Flashed Scr3am, Scr3am settings fix, and Matching Scr3am Battery.

Then noticed the 4ever root script was missing and just incase added all three lines back. (I know I am already rooted but wanted to make sure I didn't forget that was there if needed.)


----------



## terrapin01 (Oct 2, 2011)

great81577 said:


> That'd be because R3blurr3d is based on 5.5.893 and not 5.6.893.


How is this possible? I thought because of the locked bootloader, new kernels can't be included in roms? If someone could clarify, that would be great.


----------



## Geezer Squid (Oct 11, 2011)

terrapin01 said:


> How is this possible? I thought because of the locked bootloader, new kernels can't be included in roms? If someone could clarify, that would be great.


The kernel and radio aren't included - everything else is.

Sent from my DROID BIONIC using Tapatalk


----------



## terrapin01 (Oct 2, 2011)

I restored an old backup of stock on 866. Then, I used P3Droid's old school method of maintaining root using root explorer. I also used his file and method to flash the update file from 866 -> 893 using stock recovery.

Now when I do about phone or cheesecake with any of the Staging servers it tells me my phone is up to date. I'm trying to update to 5.6.893 and then 5.7.893 but I'm stuck, any ideas on what I can try?

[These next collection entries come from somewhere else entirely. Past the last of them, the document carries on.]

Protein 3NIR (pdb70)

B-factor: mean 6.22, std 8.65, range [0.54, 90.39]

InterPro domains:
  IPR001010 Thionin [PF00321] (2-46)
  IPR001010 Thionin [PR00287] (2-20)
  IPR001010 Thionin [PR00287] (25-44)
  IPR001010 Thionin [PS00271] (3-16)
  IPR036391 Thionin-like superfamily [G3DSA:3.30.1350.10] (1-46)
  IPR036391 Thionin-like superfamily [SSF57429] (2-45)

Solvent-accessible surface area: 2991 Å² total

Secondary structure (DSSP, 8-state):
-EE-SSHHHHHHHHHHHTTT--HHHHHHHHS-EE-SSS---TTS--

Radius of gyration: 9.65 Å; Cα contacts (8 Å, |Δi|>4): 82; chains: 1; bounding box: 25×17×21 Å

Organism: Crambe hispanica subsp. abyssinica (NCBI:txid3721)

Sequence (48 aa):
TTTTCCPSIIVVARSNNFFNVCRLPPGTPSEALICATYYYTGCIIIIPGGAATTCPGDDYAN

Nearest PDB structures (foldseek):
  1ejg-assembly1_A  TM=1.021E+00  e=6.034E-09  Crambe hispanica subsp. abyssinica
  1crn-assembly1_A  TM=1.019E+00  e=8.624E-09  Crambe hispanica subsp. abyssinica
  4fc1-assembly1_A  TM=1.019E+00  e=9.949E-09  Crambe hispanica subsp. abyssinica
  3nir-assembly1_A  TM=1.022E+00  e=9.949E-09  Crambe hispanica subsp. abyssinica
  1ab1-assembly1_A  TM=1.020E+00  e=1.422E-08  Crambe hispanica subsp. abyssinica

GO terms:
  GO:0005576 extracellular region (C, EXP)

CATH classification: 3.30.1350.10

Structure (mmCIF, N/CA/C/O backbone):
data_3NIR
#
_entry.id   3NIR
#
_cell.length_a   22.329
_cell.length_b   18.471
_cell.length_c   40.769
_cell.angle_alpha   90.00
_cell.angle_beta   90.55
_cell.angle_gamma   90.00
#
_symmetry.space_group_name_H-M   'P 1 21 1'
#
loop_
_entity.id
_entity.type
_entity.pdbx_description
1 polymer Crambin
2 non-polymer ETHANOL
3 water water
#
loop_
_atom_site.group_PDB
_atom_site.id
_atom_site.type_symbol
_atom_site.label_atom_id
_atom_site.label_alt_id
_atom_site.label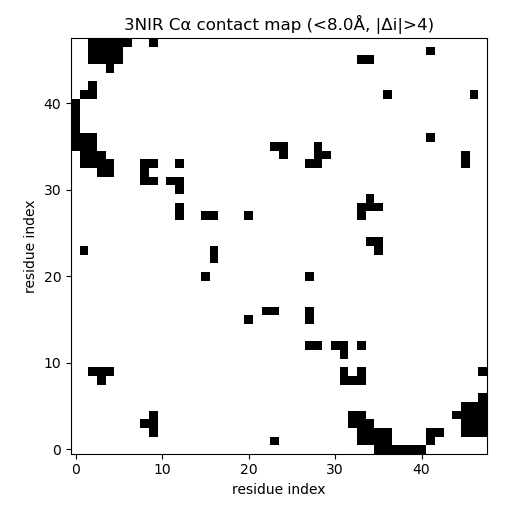_comp_id
_atom_site.label_asym_id
_atom_site.label_entity_id
_atom_site.label_seq_id
_atom_site.pdbx_PDB_ins_code
_atom_site.Cartn_x
_atom_site.Cartn_y
_atom_site.Cartn_z
_atom_site.occupancy
_atom_site.B_iso_or_equiv
_atom_site.auth_seq_id
_atom_site.auth_comp_id
_atom_site.auth_asym_id
_atom_site.auth_atom_id
_atom_site.pdbx_PDB_model_num
ATOM 1 N N A THR A 1 1 ? 3.265 -14.107 16.877 0.87 4.71 1 THR A N 1
ATOM 2 N N B THR A 1 1 ? 4.046 -14.111 17.614 0.25 9.35 1 THR A N 1
ATOM 3 C CA A THR A 1 1 ? 4.047 -12.839 16.901 0.76 3.80 1 THR A CA 1
ATOM 4 C CA B THR A 1 1 ? 4.261 -12.797 17.017 0.2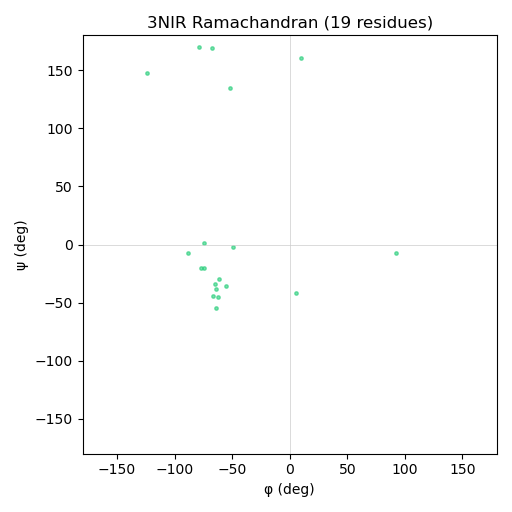0 4.94 1 THR A CA 1
ATOM 5 C C A THR A 1 1 ? 4.817 -12.834 15.587 0.80 3.68 1 THR A C 1
ATOM 6 C C B THR A 1 1 ? 4.935 -12.642 15.657 0.22 3.77 1 THR A C 1
ATOM 7 O O A THR A 1 1 ? 5.379 -13.834 15.145 0.85 5.76 1 THR A O 1
ATOM 8 O O B THR A 1 1 ? 5.025 -13.745 15.106 0.16 5.61 1 THR A O 1
ATOM 33 N N A THR A 1 2 ? 4.935 -11.632 15.046 0.74 2.95 2 THR A N 1
ATOM 34 N N B THR A 1 2 ? 5.078 -11.406 15.180 0.31 2.78 2 THR A N 1
ATOM 35 C CA A THR A 1 2 ? 5.757 -11.521 13.850 0.81 3.02 2 THR A CA 1
ATOM 36 C CA B THR A 1 2 ? 5.773 -11.153 13.921 0.20 2.67 2 THR A CA 1
ATOM 37 C C A THR A 1 2 ? 7.070 -10.839 14.210 0.74 2.82 2 THR A C 1
ATOM 38 C C B THR A 1 2 ? 7.155 -10.559 14.193 0.29 1.80 2 THR A C 1
ATOM 39 O O A THR A 1 2 ? 7.152 -9.941 15.050 0.80 3.31 2 THR A O 1
ATOM 40 O O B THR A 1 2 ? 7.214 -9.641 15.012 0.25 2.41 2 THR A O 1
ATOM 61 N N . CYS A 1 3 ? 8.120 -11.181 13.484 1.00 2.88 3 CYS A N 1
ATOM 62 C CA . CYS A 1 3 ? 9.465 -10.668 13.672 1.00 2.60 3 CYS A CA 1
ATOM 63 C C . CYS A 1 3 ? 10.033 -10.398 12.281 1.00 2.40 3 CYS A C 1
ATOM 64 O O . CYS A 1 3 ? 9.868 -11.242 11.386 1.00 3.41 3 CYS A O 1
ATOM 71 N N . CYS A 1 4 ? 10.727 -9.270 12.088 1.00 2.28 4 CYS A N 1
ATOM 72 C CA . CYS A 1 4 ? 11.204 -8.935 10.767 1.00 2.04 4 CYS A CA 1
ATOM 73 C C . CYS A 1 4 ? 12.714 -8.735 10.787 1.00 2.05 4 CYS A C 1
ATOM 74 O O . CYS A 1 4 ? 13.302 -8.278 11.761 1.00 2.56 4 CYS A O 1
ATOM 81 N N . PRO A 1 5 ? 13.371 -9.080 9.656 1.00 2.12 5 PRO A N 1
ATOM 82 C CA . PRO A 1 5 ? 14.831 -9.075 9.617 1.00 2.27 5 PRO A CA 1
ATOM 83 C C . PRO A 1 5 ? 15.438 -7.683 9.503 1.00 2.48 5 PRO A C 1
ATOM 84 O O . PRO A 1 5 ? 16.635 -7.542 9.793 1.00 3.55 5 PRO A O 1
ATOM 95 N N . SER A 1 6 ? 14.648 -6.702 9.048 1.00 2.29 6 SER A N 1
ATOM 96 C CA . SER A 1 6 ? 15.122 -5.348 8.865 1.00 2.17 6 SER A CA 1
ATOM 97 C C . SER A 1 6 ? 13.912 -4.422 8.941 1.00 2.31 6 SER A C 1
ATOM 98 O O . SER A 1 6 ? 12.760 -4.866 8.857 1.00 2.61 6 SER A O 1
ATOM 106 N N A ILE A 1 7 ? 14.134 -3.093 8.949 0.53 2.38 7 ILE A N 1
ATOM 107 N N B ILE A 1 7 ? 14.271 -3.175 9.154 0.50 2.11 7 ILE A N 1
ATOM 108 C CA A ILE A 1 7 ? 13.127 -2.024 8.869 0.46 2.97 7 ILE A CA 1
ATOM 109 C CA B ILE A 1 7 ? 13.169 -2.226 9.217 0.51 2.48 7 ILE A CA 1
ATOM 110 C C A ILE A 1 7 ? 12.308 -2.147 7.583 0.57 2.93 7 ILE A C 1
ATOM 111 C C B ILE A 1 7 ? 12.345 -2.121 7.951 0.46 2.09 7 ILE A C 1
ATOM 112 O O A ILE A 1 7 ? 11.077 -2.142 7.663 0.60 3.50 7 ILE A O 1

EDIT: I don't want 5.7 now knowing that I will lose root. I guess I'll stick with 5.5.893... headphone whine fix alone is worth it and don't know what 5.6 does anyway.


----------



## 2defmouze (Oct 12, 2011)

terrapin01 said:


> I restored an old backup of stock on 866. Then, I used P3Droid's old school method of maintaining root using root explorer. I also used his file and method to flash the update file from 866 -> 893 using stock recovery.
> 
> Now when I do about phone or cheesecake with any of the Staging servers it tells me my phone is up to date. I'm trying to update to 5.6.893 and then 5.7.893 but I'm stuck, any ideas on what I can try?
> 
> EDIT: I don't want 5.7 now knowing that I will lose root.* I guess I'll stick with 5.5.893... headphone whine fix alone is worth it and don't know what 5.6 does anyway.*


This is what EVERYONE needs to keep in mind, IMO. There are a lot of people here freaking out about getting 5.6.893 who don't even know what it does!! Th3ory said its a minor update to the LTE radio... It may be so minor and not worth the hassle that you'd never even notice its there. Like he said, everyone needs to chill worrying about these MINOR updates that don't really do anything and are in testing for a reason anyway. When there is a major update out there, like 5.5.893 gave us new kernals and new radio files, multiple system fixes, etc.. The devs will let us know if its worth it and will update us on processes to get it without screwing anything up, again, just like they did with 5.893.


----------